◆ **PROBLEM DESCRIPTION**
Please transcribe exactly, and only, the lines of the data below between the line holding "ATOM 64 C CA" and the line holding "ATOM 73 C C", inclusive.

++++ DATASET

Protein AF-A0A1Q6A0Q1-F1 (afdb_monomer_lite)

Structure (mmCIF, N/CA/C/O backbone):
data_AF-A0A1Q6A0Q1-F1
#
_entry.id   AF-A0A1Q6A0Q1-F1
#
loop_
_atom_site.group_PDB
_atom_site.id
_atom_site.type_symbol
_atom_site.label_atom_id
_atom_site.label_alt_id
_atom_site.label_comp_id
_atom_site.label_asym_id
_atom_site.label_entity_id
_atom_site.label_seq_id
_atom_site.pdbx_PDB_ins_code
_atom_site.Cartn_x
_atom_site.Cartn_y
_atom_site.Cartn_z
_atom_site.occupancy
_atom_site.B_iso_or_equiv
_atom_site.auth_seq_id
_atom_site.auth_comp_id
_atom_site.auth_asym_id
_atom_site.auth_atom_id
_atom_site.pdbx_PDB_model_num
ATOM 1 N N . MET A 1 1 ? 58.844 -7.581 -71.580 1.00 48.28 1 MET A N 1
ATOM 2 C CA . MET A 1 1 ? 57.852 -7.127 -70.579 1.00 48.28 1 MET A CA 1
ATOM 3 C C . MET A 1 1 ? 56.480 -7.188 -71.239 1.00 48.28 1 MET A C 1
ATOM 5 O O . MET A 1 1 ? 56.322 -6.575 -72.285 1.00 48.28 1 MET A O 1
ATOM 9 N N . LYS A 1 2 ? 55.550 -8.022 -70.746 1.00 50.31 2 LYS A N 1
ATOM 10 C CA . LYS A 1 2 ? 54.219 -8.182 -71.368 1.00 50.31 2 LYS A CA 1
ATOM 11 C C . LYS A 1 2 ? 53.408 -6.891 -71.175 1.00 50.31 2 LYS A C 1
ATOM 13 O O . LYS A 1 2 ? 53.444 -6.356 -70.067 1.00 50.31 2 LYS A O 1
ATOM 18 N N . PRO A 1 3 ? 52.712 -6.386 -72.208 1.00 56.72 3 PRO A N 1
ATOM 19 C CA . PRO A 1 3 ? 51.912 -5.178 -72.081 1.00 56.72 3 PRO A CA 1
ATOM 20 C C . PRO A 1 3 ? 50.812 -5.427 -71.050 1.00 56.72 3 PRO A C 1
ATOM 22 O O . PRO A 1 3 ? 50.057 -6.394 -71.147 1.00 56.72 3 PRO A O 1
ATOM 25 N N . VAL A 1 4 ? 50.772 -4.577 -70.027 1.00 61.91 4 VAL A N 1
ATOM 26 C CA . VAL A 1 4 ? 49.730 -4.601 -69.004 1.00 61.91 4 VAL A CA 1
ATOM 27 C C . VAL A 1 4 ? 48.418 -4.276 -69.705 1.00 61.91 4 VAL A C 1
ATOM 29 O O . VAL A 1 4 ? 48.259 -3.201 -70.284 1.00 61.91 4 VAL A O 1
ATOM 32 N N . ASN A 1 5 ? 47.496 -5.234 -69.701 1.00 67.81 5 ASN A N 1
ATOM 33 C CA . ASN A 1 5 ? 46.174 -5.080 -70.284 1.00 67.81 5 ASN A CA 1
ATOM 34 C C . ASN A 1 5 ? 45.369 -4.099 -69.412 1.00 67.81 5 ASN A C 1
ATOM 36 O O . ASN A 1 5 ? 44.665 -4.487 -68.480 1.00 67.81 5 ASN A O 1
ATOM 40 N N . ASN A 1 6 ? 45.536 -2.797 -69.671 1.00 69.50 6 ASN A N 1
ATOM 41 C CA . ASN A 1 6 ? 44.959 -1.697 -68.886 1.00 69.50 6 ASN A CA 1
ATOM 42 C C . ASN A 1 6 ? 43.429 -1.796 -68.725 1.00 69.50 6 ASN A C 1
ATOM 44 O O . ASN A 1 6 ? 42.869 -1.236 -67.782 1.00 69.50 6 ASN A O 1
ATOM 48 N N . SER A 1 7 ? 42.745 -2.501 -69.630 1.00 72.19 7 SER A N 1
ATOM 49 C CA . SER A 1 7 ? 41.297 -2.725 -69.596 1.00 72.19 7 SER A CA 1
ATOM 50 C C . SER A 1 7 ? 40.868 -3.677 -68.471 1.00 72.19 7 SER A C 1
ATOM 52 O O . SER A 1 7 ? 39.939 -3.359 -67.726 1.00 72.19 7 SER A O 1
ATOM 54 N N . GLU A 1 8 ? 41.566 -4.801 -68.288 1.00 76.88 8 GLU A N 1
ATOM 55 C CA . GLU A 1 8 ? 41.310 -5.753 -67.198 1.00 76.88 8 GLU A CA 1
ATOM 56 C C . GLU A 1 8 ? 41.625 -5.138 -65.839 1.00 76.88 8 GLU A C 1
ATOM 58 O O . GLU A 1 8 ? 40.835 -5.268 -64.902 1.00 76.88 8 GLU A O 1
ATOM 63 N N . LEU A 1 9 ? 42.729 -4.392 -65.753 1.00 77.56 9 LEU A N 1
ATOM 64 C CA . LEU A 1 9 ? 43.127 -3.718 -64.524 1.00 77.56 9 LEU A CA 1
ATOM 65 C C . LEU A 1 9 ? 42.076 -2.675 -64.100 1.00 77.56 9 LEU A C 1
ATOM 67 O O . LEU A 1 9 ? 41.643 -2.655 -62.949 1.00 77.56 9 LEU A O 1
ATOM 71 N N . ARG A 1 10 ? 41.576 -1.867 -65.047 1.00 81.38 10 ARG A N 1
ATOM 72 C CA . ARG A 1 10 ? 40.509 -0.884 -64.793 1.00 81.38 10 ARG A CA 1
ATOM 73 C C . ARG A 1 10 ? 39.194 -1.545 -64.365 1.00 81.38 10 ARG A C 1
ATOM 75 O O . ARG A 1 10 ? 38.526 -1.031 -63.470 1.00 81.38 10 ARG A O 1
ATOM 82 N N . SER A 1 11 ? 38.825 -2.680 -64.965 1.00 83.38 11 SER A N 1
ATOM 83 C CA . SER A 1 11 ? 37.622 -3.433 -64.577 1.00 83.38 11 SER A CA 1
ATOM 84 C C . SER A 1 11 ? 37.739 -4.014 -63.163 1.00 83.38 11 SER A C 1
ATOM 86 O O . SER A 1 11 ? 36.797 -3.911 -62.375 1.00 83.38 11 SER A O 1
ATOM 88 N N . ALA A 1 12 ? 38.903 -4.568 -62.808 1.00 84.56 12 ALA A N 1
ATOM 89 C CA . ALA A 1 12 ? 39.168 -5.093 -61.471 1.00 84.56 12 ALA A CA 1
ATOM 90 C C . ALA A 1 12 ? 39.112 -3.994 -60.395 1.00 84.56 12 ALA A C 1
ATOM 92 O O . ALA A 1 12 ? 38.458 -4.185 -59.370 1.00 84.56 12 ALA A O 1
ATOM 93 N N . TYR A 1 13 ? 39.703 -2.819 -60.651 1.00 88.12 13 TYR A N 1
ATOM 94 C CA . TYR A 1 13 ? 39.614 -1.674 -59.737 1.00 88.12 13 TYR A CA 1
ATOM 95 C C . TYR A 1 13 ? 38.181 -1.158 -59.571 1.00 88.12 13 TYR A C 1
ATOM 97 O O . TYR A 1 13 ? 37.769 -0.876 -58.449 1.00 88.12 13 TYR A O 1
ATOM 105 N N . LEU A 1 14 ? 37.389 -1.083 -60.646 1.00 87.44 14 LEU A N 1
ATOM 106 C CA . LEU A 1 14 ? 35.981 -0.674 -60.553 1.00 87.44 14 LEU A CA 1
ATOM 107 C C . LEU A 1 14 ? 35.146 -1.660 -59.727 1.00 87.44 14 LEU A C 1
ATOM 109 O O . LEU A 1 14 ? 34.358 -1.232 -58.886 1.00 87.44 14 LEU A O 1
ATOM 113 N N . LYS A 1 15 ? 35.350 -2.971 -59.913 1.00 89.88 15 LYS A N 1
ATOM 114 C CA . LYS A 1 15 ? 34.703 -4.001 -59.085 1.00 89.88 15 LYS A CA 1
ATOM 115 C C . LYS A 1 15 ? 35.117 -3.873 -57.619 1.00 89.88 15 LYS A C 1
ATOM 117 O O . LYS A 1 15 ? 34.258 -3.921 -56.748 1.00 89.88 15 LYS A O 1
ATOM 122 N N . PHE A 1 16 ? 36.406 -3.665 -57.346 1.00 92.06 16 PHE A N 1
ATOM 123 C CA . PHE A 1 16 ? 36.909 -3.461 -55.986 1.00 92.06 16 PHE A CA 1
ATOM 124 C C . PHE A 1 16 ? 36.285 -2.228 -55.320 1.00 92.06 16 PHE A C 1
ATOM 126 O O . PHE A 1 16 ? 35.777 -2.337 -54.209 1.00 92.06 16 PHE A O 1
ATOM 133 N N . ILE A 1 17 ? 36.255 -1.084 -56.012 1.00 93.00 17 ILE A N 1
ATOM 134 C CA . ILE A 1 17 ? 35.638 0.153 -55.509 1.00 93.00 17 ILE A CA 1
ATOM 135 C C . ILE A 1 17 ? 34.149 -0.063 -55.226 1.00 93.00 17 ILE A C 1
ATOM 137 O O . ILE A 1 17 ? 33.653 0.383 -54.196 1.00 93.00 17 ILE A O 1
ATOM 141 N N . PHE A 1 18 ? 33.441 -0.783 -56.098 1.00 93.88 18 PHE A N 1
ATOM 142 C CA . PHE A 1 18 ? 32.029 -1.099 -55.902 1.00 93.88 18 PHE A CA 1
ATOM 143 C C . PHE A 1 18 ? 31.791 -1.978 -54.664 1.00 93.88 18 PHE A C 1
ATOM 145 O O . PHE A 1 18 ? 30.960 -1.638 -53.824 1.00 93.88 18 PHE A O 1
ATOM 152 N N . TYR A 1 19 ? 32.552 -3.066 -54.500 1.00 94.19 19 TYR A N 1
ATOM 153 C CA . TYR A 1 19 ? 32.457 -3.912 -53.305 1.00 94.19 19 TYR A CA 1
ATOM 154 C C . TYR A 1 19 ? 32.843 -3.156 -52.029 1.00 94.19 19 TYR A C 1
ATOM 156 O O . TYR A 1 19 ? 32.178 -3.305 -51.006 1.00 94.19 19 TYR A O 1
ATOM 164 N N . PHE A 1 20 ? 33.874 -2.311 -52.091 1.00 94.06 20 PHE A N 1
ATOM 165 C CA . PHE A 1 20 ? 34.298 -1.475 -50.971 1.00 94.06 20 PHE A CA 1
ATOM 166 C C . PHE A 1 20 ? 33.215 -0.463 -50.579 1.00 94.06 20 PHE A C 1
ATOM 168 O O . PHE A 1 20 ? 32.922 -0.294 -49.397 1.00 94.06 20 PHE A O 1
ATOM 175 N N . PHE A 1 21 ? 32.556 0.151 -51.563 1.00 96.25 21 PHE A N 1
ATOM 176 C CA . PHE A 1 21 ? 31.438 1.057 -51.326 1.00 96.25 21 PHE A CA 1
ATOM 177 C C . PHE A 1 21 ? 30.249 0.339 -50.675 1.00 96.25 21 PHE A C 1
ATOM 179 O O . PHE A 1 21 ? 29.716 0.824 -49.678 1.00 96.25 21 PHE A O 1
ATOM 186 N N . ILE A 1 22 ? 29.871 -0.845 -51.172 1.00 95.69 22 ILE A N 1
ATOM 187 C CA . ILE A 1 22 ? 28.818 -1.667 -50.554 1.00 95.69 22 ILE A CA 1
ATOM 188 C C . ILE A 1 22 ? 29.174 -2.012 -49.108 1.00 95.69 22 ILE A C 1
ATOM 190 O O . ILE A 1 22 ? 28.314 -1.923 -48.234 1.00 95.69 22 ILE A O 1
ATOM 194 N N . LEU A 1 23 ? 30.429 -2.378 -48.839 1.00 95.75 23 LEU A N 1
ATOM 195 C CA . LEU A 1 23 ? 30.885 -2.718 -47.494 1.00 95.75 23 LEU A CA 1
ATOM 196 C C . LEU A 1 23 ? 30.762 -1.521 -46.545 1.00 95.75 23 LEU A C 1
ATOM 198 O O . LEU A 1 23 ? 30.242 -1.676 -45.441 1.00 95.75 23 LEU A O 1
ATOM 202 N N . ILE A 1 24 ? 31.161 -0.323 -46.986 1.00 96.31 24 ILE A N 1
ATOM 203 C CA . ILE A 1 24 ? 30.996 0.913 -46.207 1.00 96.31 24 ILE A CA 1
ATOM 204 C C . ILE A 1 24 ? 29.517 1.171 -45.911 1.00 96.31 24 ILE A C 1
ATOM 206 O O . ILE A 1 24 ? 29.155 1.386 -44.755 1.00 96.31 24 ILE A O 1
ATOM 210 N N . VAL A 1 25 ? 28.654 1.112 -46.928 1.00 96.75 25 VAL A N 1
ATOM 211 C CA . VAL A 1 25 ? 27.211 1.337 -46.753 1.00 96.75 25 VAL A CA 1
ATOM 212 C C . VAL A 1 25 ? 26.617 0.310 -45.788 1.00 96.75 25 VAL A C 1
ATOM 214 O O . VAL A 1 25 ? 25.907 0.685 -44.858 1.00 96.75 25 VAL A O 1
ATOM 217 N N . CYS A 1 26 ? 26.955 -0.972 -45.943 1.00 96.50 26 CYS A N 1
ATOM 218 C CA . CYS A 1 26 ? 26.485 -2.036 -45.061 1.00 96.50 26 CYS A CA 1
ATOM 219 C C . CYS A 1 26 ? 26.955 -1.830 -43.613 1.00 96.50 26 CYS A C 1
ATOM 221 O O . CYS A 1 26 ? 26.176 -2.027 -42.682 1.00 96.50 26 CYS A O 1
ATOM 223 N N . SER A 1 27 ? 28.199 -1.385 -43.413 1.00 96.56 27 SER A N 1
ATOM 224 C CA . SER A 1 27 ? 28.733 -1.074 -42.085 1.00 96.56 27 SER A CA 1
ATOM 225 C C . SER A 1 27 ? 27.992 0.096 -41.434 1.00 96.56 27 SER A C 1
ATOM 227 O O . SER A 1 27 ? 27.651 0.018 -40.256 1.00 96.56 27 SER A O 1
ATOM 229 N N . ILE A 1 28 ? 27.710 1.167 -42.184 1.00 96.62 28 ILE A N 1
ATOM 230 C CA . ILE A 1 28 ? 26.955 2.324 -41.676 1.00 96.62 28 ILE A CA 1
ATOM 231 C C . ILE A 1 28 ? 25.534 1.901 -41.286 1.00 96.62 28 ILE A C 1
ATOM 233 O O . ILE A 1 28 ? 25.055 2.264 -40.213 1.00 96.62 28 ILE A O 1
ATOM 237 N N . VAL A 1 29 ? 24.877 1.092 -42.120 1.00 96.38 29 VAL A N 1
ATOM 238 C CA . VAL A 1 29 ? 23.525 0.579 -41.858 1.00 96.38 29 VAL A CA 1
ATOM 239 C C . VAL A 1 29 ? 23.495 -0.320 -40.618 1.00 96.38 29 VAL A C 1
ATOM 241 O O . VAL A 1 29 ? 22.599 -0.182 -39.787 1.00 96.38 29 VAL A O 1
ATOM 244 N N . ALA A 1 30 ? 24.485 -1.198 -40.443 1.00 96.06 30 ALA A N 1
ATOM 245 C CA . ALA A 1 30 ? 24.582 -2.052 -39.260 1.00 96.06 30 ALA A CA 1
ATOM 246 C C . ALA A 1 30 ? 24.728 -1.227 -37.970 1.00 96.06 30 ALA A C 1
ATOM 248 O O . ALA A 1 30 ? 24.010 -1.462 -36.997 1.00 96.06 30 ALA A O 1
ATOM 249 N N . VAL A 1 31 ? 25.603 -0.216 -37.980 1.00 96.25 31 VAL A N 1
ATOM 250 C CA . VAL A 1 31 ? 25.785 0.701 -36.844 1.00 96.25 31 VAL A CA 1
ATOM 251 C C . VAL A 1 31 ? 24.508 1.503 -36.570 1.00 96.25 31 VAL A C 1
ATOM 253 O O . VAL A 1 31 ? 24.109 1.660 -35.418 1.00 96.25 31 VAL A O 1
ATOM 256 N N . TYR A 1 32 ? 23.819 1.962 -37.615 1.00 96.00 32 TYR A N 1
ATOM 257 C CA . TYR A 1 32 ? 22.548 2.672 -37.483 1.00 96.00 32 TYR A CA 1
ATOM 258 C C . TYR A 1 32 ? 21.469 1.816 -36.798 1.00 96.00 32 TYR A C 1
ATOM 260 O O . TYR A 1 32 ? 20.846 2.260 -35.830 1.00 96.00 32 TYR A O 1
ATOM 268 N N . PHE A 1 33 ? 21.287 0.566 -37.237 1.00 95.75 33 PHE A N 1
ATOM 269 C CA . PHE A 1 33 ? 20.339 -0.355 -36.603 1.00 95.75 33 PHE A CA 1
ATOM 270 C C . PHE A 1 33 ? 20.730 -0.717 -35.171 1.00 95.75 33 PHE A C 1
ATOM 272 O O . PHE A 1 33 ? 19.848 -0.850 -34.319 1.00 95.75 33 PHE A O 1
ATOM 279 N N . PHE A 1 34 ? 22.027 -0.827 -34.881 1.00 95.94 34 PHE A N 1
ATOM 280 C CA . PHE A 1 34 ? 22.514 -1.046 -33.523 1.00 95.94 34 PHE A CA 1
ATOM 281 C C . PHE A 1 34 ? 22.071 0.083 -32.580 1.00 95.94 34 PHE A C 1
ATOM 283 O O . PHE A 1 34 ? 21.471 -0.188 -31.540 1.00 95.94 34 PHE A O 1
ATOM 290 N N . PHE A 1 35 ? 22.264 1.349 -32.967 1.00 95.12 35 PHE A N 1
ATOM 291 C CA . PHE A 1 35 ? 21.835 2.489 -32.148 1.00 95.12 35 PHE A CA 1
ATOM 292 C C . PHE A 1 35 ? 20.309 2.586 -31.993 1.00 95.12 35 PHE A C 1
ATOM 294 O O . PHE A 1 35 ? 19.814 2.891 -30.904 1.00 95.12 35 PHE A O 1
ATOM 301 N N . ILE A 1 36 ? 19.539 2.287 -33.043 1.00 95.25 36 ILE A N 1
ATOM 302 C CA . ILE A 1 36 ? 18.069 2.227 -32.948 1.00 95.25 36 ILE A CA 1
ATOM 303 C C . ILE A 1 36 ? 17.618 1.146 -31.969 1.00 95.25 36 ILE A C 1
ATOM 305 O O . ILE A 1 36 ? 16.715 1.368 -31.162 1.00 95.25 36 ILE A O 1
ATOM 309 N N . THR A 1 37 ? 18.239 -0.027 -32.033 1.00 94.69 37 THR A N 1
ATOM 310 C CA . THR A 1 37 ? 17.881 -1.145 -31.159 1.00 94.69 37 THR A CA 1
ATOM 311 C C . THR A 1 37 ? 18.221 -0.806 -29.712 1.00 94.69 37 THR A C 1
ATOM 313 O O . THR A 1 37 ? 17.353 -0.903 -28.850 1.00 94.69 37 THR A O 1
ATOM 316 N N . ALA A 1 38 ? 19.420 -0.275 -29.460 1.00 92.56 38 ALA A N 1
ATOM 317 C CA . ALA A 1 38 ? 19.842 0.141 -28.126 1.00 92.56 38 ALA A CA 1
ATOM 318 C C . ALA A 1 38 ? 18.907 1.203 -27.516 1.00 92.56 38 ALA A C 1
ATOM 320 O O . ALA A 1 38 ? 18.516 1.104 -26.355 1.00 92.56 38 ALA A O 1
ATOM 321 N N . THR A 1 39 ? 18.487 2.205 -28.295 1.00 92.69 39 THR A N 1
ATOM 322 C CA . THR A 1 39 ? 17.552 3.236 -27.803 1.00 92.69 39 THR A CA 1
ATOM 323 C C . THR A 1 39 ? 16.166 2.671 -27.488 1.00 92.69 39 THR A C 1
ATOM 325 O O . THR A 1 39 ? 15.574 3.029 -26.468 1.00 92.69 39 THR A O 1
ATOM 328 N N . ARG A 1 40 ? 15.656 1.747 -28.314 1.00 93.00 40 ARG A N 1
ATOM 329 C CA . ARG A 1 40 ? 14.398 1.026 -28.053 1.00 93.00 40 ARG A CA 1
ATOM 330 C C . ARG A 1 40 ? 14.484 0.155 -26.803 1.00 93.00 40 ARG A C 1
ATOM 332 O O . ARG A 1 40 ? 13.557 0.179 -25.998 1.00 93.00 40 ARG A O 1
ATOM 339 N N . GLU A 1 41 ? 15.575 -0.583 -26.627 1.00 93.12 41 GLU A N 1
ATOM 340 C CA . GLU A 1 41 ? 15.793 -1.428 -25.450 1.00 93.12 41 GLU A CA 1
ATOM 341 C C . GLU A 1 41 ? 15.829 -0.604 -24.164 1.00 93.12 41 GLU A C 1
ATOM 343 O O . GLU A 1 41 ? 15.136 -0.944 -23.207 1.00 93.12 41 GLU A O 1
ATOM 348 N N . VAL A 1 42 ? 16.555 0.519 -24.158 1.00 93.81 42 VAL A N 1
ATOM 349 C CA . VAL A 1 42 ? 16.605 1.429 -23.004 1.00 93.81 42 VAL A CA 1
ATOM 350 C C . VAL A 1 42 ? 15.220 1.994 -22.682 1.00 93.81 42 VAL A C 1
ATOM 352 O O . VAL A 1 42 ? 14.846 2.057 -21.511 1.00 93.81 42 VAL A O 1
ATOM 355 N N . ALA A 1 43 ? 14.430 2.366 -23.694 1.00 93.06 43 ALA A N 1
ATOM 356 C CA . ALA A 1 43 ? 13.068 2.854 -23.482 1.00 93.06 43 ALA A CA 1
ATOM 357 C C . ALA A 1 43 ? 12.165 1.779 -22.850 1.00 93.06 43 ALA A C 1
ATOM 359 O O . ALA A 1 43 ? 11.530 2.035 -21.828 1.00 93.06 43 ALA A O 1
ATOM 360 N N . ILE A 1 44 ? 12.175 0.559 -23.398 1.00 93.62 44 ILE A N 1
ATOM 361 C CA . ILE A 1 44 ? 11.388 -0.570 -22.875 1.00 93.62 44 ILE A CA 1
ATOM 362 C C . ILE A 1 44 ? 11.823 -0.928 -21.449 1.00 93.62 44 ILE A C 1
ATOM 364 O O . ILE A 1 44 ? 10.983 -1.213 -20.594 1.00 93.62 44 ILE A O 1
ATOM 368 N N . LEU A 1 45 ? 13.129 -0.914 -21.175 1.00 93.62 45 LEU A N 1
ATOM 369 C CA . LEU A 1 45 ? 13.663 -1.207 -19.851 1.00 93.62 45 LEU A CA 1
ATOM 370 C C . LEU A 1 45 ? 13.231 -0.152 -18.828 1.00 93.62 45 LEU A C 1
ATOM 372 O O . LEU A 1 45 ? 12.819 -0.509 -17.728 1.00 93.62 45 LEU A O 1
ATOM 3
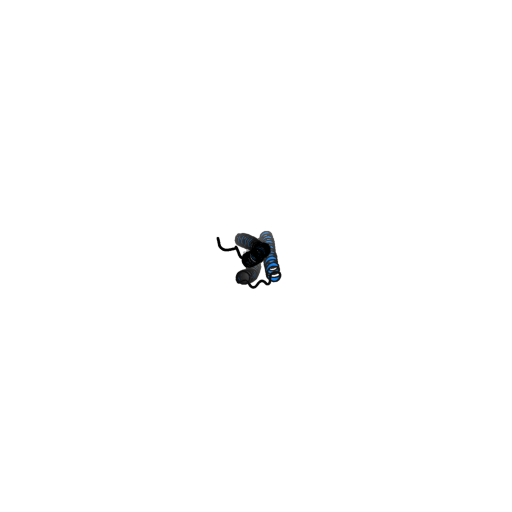76 N N . ASN A 1 46 ? 13.274 1.129 -19.197 1.00 93.06 46 ASN A N 1
ATOM 377 C C
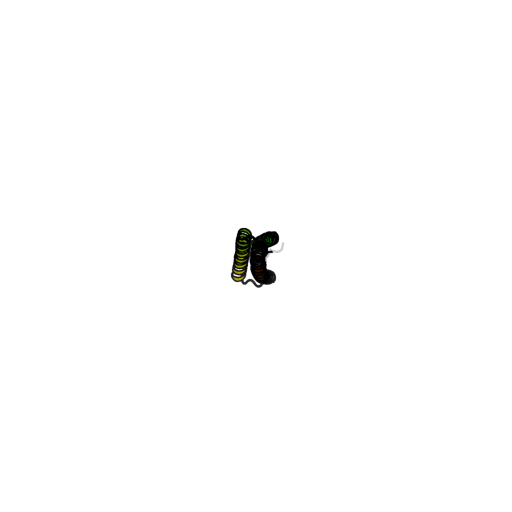A . ASN A 1 46 ? 12.818 2.222 -18.342 1.00 93.06 46 ASN A CA 1
ATOM 378 C C . ASN A 1 46 ? 11.316 2.119 -18.038 1.00 93.06 46 ASN A C 1
ATOM 380 O O . ASN A 1 46 ? 10.898 2.325 -16.901 1.00 93.06 46 ASN A O 1
ATOM 384 N N . ASP A 1 47 ? 10.499 1.758 -19.027 1.00 92.25 47 ASP A N 1
ATOM 385 C CA . ASP A 1 47 ? 9.060 1.580 -18.821 1.00 92.25 47 ASP A CA 1
ATOM 386 C C . ASP A 1 47 ? 8.763 0.406 -17.880 1.00 92.25 47 ASP A C 1
ATOM 388 O O . ASP A 1 47 ? 7.969 0.553 -16.948 1.00 92.25 47 ASP A O 1
ATOM 392 N N . LYS A 1 48 ? 9.471 -0.722 -18.035 1.00 89.94 48 LYS A N 1
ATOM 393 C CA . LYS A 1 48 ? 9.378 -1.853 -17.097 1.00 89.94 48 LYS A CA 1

++++++++

◆ **SOLVED PROBLEM**
ATOM 64 C CA . LEU A 1 9 ? 43.127 -3.718 -64.524 1.00 77.56 9 LEU A CA 1
ATOM 65 C C . LEU A 1 9 ? 42.076 -2.675 -64.100 1.00 77.56 9 LEU A C 1
ATOM 67 O O . LEU A 1 9 ? 41.643 -2.655 -62.949 1.00 77.56 9 LEU A O 1
ATOM 71 N N . ARG A 1 10 ? 41.576 -1.867 -65.047 1.00 81.38 10 ARG A N 1
ATOM 72 C CA . ARG A 1 10 ? 40.509 -0.884 -64.793 1.00 81.38 10 ARG A CA 1
ATOM 73 C C . ARG A 1 10 ? 39.194 -1.545 -64.365 1.00 81.38 10 ARG A C 1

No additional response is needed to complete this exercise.